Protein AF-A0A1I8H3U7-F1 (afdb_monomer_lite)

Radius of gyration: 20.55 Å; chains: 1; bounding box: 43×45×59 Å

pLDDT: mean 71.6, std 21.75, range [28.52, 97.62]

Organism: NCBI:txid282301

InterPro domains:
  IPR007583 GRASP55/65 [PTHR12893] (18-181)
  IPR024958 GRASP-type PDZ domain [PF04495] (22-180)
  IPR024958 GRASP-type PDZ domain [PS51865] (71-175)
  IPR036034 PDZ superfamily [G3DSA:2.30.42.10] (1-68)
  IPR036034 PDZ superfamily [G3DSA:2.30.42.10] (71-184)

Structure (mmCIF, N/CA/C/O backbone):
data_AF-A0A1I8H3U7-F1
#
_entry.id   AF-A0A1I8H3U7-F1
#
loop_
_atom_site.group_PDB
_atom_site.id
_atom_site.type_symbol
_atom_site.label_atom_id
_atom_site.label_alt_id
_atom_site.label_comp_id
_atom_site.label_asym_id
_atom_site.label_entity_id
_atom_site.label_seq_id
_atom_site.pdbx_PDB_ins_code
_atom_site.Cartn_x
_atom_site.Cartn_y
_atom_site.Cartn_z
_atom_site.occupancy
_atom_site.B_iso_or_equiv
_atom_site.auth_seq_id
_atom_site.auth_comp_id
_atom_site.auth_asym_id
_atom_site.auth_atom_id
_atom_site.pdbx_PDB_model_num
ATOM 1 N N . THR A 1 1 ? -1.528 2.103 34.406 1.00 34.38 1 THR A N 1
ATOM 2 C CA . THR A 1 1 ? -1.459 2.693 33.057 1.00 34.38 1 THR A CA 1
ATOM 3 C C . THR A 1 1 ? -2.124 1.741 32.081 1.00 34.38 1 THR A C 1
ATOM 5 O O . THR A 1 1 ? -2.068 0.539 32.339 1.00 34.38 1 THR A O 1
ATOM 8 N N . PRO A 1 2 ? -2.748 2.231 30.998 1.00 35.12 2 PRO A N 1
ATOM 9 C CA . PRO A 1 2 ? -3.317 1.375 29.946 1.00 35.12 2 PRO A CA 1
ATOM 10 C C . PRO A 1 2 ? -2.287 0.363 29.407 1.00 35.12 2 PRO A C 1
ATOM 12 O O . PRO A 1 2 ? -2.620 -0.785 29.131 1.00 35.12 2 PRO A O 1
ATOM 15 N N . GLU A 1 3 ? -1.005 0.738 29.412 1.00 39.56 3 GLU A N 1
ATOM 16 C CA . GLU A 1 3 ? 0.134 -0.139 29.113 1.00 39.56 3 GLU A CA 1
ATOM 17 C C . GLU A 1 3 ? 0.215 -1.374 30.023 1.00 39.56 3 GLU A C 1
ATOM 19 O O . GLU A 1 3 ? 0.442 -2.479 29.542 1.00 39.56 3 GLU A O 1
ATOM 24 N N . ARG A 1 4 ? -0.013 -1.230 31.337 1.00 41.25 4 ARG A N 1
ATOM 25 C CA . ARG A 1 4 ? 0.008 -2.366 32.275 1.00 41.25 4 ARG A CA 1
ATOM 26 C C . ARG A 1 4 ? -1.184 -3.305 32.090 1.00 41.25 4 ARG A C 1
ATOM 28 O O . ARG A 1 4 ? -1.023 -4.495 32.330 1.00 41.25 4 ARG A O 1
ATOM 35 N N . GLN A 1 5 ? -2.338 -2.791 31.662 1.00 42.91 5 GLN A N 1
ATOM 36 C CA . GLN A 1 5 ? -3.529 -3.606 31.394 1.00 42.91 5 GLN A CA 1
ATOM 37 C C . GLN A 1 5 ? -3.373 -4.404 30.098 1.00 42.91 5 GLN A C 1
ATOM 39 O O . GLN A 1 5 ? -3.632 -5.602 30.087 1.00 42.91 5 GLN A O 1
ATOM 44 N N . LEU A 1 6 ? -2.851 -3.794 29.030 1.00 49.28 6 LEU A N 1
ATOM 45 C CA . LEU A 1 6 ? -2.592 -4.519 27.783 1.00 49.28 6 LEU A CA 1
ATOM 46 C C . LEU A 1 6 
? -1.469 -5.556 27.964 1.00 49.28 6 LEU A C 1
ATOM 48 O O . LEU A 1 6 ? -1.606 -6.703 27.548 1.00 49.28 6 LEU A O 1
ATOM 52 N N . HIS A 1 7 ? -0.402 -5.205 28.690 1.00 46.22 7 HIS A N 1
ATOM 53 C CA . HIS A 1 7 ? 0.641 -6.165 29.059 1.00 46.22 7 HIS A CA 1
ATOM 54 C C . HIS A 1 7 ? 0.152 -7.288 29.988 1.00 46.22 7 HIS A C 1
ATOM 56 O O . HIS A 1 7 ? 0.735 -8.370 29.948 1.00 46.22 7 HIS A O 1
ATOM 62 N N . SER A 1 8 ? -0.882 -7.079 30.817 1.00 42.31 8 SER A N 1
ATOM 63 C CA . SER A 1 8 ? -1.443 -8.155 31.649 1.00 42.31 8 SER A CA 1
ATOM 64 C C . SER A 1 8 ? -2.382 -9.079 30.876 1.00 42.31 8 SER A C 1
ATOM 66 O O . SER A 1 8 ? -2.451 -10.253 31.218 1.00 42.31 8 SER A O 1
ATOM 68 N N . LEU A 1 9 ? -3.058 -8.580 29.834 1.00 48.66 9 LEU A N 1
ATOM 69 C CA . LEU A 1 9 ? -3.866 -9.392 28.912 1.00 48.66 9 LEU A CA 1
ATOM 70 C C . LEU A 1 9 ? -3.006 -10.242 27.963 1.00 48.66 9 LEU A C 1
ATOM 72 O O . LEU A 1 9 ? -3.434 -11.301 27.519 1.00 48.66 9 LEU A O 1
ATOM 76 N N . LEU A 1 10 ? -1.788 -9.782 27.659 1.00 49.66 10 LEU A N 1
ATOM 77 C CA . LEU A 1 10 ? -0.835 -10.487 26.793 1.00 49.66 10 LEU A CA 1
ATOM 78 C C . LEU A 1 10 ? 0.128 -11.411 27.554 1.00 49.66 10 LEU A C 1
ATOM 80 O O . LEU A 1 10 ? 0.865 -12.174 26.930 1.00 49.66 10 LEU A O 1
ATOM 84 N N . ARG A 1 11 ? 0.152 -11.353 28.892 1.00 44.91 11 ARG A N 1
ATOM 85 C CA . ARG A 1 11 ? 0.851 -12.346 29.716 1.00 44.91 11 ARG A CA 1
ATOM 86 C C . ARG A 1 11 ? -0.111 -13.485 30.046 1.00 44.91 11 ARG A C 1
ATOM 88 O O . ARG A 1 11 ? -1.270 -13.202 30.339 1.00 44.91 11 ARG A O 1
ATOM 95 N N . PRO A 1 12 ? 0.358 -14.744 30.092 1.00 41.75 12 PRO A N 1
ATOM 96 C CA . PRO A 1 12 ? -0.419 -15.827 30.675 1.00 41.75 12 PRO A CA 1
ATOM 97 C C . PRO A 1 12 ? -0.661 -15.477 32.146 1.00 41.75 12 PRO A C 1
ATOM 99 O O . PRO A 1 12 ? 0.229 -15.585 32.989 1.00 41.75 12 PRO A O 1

▶ Instructions to follow: Give an exact copy of the lines above from the line with "ATOM 86 C C" up to and including the line with "ATOM 95 N N", and leave everything else out.

▶ Solution to this exercise:
ATOM 86 C C . ARG A 1 11 ? -0.111 -13.485 30.046 1.00 44.91 11 ARG A C 1
ATOM 88 O O . ARG A 1 11 ? -1.270 -13.202 30.339 1.00 44.91 11 ARG A O 1
ATOM 95 N N . PRO A 1 12 ? 0.358 -14.744 30.092 1.00 41.75 12 PRO A N 1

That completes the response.